I agree with Redbug. Start off with a Senko. Once you've mastered that you might want to move to a Texas rigged worm.


----------



## Quackrstackr (Aug 25, 2010)

You guys are giving him bass fishing techniques... he's just wanting to catch fish, any fish, from what I gathered.

Bass are not always the easiest thing to catch, depending on where you are fishing.

Just thought I would throw that out there as the majority here are into bass fishing and tend to think along those lines.


----------



## tanner14 (Aug 25, 2010)

thanks guys! ill try all the ideas! and i can just buy a senko at a bait shop im gessing? haha. i stink at fishing!


----------



## redbug (Aug 25, 2010)

yes the senkos can be found at the tackle shop
the beetle spin the Quackrstakr showed will do as he says and is a simple cast and wind bait 
between the 2 of those baits you should be able to catch something


----------



## tanner14 (Aug 25, 2010)

thanks!u guys are alot of help!


----------



## Loggerhead Mike (Aug 25, 2010)

watch video's on youtube.com

search for things like "how to fish soft plastics" or "how to catch ... "

helped me a whole lot

my biggest problem with fishing plastic worms was fishing to fast. once i got the hang of just letting it sit there with a twitch every so often i started catching alot more


----------



## fender66 (Aug 26, 2010)

Quackrstackr said:


> Something along the lines of this will catch pretty much anything that swims with no special technique needed:
> 
> 
> 
> ...



+1
this will not only catch a bass (if that's what you're after), but I've caught bluegill, perch, crappie and goggle eye on these as well. Haven't used them for a while. Guess they've been pushed to the back with all the other tackle that I've acquired.


----------



## tanner14 (Aug 26, 2010)

what is that spinner called? is there a name for it? or do u just make one like that?


----------



## BaitCaster (Aug 26, 2010)

tanner14 said:


> what is that spinner called? is there a name for it? or do u just make one like that?

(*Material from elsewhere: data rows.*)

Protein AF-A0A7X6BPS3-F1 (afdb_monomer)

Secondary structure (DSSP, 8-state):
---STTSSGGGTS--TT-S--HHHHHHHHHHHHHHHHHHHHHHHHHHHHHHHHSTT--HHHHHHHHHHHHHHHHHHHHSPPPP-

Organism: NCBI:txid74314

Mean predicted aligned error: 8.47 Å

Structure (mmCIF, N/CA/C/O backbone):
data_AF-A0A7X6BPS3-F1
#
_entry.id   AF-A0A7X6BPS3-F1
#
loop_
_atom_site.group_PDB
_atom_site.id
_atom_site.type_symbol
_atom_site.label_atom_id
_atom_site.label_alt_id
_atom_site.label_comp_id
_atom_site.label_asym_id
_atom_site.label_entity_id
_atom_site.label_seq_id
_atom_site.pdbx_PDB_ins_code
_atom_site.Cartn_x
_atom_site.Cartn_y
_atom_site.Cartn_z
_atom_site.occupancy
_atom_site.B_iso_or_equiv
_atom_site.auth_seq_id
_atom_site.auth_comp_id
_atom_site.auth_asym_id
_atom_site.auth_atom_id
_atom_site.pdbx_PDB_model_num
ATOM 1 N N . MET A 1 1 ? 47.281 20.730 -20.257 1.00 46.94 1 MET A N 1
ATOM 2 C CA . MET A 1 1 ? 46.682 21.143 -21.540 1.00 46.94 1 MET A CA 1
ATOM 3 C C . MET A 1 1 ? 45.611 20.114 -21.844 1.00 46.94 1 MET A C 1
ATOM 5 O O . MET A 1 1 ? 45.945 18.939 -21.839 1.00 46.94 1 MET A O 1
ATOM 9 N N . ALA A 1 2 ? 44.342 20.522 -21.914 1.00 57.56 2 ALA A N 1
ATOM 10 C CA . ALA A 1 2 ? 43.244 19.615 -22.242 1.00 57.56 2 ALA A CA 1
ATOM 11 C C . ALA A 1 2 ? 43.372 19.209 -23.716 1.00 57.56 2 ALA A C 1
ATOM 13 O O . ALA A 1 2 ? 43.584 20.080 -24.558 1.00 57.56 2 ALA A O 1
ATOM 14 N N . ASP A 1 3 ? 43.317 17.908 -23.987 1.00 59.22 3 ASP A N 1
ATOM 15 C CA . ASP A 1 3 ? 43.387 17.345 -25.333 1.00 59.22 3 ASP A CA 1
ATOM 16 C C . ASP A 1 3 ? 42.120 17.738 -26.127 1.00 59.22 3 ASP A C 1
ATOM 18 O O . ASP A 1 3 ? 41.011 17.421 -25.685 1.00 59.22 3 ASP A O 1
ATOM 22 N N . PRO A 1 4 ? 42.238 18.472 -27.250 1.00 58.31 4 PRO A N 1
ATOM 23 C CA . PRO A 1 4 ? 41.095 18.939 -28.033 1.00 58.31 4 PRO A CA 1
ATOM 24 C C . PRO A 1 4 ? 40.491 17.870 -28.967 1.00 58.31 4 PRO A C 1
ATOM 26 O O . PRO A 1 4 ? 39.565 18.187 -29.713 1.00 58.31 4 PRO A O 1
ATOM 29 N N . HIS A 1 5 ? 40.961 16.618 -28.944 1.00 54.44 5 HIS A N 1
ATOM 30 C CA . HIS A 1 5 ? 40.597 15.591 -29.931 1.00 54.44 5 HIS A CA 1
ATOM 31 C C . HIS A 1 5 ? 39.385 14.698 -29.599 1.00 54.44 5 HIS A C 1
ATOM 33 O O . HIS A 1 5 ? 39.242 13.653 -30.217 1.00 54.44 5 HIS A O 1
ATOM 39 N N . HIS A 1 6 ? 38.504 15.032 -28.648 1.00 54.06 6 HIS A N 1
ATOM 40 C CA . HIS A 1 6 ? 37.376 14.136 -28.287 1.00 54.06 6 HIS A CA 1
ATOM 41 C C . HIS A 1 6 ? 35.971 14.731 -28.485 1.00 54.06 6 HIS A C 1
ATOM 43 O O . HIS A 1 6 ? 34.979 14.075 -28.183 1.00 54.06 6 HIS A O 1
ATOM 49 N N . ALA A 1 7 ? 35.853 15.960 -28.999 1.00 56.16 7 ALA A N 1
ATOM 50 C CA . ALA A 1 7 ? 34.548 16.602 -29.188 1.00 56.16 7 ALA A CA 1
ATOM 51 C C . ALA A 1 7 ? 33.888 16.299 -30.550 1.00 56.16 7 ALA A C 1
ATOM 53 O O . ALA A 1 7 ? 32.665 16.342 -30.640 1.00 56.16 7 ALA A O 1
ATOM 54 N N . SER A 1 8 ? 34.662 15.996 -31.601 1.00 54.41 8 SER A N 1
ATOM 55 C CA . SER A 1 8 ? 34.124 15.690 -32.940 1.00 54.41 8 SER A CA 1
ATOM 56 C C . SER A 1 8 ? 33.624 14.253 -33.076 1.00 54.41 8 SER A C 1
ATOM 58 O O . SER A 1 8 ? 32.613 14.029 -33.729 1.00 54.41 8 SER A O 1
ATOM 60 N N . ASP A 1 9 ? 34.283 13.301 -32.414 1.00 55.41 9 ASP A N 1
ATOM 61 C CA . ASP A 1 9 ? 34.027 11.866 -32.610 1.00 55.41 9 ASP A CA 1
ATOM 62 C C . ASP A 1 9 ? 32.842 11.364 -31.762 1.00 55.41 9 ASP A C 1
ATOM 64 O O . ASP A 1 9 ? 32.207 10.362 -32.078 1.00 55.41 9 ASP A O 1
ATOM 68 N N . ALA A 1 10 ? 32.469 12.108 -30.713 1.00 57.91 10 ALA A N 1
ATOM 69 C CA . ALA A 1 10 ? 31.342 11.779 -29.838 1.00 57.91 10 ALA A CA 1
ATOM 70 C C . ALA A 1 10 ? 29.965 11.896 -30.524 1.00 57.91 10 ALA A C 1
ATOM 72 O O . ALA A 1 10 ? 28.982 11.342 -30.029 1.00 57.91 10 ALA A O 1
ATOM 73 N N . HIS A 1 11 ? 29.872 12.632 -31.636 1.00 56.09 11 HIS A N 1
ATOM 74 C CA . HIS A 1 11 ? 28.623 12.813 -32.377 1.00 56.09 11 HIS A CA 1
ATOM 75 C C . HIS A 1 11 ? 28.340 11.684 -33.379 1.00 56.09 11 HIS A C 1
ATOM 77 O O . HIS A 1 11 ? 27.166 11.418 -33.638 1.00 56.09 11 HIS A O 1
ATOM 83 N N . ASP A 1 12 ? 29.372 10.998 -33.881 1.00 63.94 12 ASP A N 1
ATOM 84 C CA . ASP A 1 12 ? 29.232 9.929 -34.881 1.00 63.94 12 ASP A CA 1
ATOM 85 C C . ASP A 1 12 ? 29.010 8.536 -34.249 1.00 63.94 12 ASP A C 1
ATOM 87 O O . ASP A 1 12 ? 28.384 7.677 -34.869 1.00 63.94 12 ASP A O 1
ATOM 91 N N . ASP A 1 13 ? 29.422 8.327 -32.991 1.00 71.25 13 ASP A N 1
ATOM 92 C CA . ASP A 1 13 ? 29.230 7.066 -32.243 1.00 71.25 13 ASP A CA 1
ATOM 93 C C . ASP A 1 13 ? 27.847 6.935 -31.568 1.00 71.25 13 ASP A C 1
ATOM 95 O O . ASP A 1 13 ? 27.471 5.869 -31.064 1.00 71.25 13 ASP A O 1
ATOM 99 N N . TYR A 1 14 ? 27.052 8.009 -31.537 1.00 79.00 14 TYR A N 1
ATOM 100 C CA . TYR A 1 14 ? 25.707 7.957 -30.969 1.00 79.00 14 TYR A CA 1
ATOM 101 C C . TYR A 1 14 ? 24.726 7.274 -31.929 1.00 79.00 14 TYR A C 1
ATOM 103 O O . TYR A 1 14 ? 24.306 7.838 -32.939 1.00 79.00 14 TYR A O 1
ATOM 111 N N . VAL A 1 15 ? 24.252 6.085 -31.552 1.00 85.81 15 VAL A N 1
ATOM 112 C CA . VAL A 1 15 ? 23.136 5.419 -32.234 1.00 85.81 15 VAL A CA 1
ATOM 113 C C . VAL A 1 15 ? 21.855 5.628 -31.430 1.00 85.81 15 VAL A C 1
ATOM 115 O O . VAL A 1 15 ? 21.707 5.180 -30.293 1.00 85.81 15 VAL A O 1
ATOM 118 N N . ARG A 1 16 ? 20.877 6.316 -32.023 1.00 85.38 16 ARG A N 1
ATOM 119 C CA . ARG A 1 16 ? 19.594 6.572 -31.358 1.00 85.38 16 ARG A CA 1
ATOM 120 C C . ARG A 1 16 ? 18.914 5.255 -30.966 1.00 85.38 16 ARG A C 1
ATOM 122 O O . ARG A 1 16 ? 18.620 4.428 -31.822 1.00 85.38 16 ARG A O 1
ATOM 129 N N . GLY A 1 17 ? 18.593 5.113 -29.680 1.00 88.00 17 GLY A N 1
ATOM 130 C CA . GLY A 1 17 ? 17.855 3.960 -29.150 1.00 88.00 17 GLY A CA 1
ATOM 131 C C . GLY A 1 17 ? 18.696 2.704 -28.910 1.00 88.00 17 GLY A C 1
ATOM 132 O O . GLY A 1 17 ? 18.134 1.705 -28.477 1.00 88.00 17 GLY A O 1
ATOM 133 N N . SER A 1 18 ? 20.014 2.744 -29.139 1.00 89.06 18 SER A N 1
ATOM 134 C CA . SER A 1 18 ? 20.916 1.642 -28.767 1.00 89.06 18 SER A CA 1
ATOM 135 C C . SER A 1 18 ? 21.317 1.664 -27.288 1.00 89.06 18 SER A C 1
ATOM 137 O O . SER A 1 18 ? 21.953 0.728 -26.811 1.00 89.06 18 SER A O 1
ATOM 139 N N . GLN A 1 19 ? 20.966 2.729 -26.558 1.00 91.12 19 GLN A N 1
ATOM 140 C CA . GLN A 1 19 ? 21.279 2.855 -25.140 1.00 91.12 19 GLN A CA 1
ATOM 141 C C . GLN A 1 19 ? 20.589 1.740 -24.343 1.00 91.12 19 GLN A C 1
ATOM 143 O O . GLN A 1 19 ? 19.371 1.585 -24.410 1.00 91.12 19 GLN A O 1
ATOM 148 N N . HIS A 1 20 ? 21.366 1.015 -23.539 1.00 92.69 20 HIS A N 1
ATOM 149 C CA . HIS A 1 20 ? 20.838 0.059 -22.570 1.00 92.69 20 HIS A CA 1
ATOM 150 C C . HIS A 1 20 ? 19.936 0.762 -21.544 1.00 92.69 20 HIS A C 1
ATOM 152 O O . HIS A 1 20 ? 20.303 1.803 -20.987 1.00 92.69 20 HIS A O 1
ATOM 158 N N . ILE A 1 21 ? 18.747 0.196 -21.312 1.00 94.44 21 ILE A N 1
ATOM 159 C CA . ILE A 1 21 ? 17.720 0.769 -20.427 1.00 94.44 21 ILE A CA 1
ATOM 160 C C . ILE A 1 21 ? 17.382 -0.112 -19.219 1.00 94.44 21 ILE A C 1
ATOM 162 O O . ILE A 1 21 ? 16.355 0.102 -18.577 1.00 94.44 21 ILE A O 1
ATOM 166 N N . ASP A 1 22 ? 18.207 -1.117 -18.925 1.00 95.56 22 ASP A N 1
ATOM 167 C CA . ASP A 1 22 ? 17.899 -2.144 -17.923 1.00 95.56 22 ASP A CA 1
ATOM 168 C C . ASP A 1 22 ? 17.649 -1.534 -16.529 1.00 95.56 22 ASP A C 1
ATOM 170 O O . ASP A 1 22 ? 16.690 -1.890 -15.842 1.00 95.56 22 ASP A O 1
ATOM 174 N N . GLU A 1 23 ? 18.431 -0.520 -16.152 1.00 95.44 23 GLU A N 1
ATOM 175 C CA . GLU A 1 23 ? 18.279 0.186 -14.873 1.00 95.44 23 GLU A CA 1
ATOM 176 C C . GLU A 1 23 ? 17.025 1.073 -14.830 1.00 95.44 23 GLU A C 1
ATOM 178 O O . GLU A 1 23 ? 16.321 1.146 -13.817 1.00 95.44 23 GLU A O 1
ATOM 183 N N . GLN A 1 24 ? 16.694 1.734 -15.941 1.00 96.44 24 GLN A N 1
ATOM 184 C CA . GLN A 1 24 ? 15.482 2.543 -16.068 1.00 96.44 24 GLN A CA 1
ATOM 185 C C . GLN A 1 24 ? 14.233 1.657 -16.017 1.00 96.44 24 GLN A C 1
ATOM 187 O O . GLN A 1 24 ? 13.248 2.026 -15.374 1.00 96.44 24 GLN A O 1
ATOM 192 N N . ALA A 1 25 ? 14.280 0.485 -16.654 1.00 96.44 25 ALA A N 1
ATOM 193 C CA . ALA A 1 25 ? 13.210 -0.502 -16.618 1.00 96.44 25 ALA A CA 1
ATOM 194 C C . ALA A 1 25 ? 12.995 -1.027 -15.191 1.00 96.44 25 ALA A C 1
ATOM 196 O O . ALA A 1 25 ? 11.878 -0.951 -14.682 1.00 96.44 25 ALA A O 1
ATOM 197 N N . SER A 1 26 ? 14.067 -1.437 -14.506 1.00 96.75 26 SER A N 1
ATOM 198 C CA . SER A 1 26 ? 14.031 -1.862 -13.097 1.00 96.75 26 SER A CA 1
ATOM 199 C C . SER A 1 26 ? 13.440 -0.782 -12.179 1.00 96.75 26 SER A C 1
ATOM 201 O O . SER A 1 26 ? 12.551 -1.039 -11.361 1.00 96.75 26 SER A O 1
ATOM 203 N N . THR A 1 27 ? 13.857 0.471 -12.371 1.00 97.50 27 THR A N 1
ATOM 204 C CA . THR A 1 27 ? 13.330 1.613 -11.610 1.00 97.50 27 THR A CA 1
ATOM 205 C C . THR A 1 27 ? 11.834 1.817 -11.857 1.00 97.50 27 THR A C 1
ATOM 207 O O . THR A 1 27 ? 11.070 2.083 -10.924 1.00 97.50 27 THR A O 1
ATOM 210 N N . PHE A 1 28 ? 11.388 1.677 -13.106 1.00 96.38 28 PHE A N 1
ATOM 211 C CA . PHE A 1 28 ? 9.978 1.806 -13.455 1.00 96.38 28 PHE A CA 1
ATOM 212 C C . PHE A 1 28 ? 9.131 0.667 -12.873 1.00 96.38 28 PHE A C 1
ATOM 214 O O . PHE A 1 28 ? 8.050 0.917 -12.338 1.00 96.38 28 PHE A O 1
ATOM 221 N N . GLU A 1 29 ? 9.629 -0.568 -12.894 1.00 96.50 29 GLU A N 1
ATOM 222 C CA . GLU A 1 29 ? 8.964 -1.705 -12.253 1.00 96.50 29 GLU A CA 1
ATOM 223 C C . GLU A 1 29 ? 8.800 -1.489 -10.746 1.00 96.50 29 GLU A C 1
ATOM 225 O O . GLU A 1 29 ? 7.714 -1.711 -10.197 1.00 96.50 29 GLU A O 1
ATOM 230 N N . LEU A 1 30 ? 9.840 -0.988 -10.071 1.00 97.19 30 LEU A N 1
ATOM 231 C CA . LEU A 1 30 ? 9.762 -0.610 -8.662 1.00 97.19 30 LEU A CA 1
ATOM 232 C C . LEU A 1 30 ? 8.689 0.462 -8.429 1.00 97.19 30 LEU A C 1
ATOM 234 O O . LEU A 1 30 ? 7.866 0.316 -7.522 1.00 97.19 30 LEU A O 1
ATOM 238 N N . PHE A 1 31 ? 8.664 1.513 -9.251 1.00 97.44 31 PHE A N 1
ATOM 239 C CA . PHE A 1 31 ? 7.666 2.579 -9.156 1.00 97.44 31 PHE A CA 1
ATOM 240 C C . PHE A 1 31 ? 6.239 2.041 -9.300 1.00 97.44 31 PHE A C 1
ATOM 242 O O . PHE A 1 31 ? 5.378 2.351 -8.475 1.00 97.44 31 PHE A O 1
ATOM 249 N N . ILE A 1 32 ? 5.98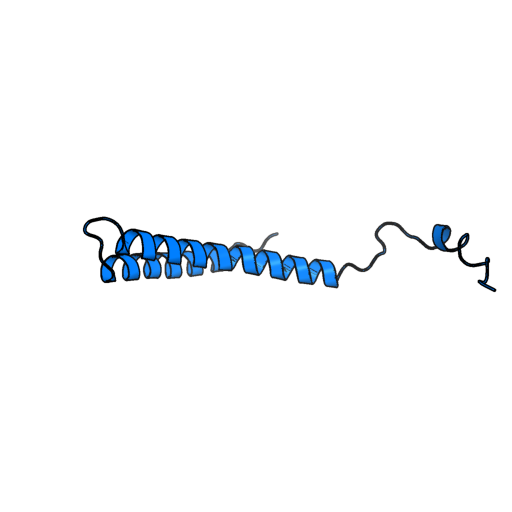0 1.200 -10.302 1.00 95.94 32 ILE A N 1
ATOM 250 C CA . ILE A 1 32 ? 4.654 0.612 -10.522 1.00 95.94 32 ILE A CA 1
ATOM 251 C C . ILE A 1 32 ? 4.253 -0.285 -9.352 1.00 95.94 32 ILE A C 1
ATOM 253 O O . ILE A 1 32 ? 3.110 -0.219 -8.893 1.00 95.94 32 ILE A O 1
ATOM 257 N N . ASN A 1 33 ? 5.181 -1.080 -8.819 1.00 95.25 33 ASN A N 1
ATOM 258 C CA . ASN A 1 33 ? 4.922 -1.903 -7.642 1.00 95.25 33 ASN A CA 1
ATOM 259 C C . ASN A 1 33 ? 4.575 -1.044 -6.417 1.00 95.25 33 ASN A C 1
ATOM 261 O O . ASN A 1 33 ? 3.584 -1.321 -5.737 1.00 95.25 33 ASN A O 1
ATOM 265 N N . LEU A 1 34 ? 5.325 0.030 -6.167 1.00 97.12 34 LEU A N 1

I call it a safety pin spinner, but that may not be the scientific term for it.


----------



## raven174us (Aug 26, 2010)

I get some like that and they are called a beetle spinner. Go check out a site like Bass Pro and you will get some ideas. 
One thing I will do sometimes is tie on one type of lure and fish with it for about 30 mins. then switch to something else.


----------



## Quackrstackr (Aug 26, 2010)

You can get all of the components separate and make your own (curly tail body, jig head and safety pin spinner) at just about anywhere fishing tackle is sold, or you can buy them in little packs already made up like that for more $.

I don't know that they really have a name, but depending on what size you get... you can catch everything that swims on one of them except stuff like carp.... and then you may even foul hook one of those. :lol: 

I have many times not had any luck at all bass fishing only to pull out something like that just to fun fish with for a while and immediately start whacking largemouth. I think we tend to often times overthink and overcomplicate the whole fishing tactics thing.


----------



## fender66 (Aug 26, 2010)

Quackrstackr said:


> I think we tend to often times overthink and overcomplicate the whole fishing tactics thing.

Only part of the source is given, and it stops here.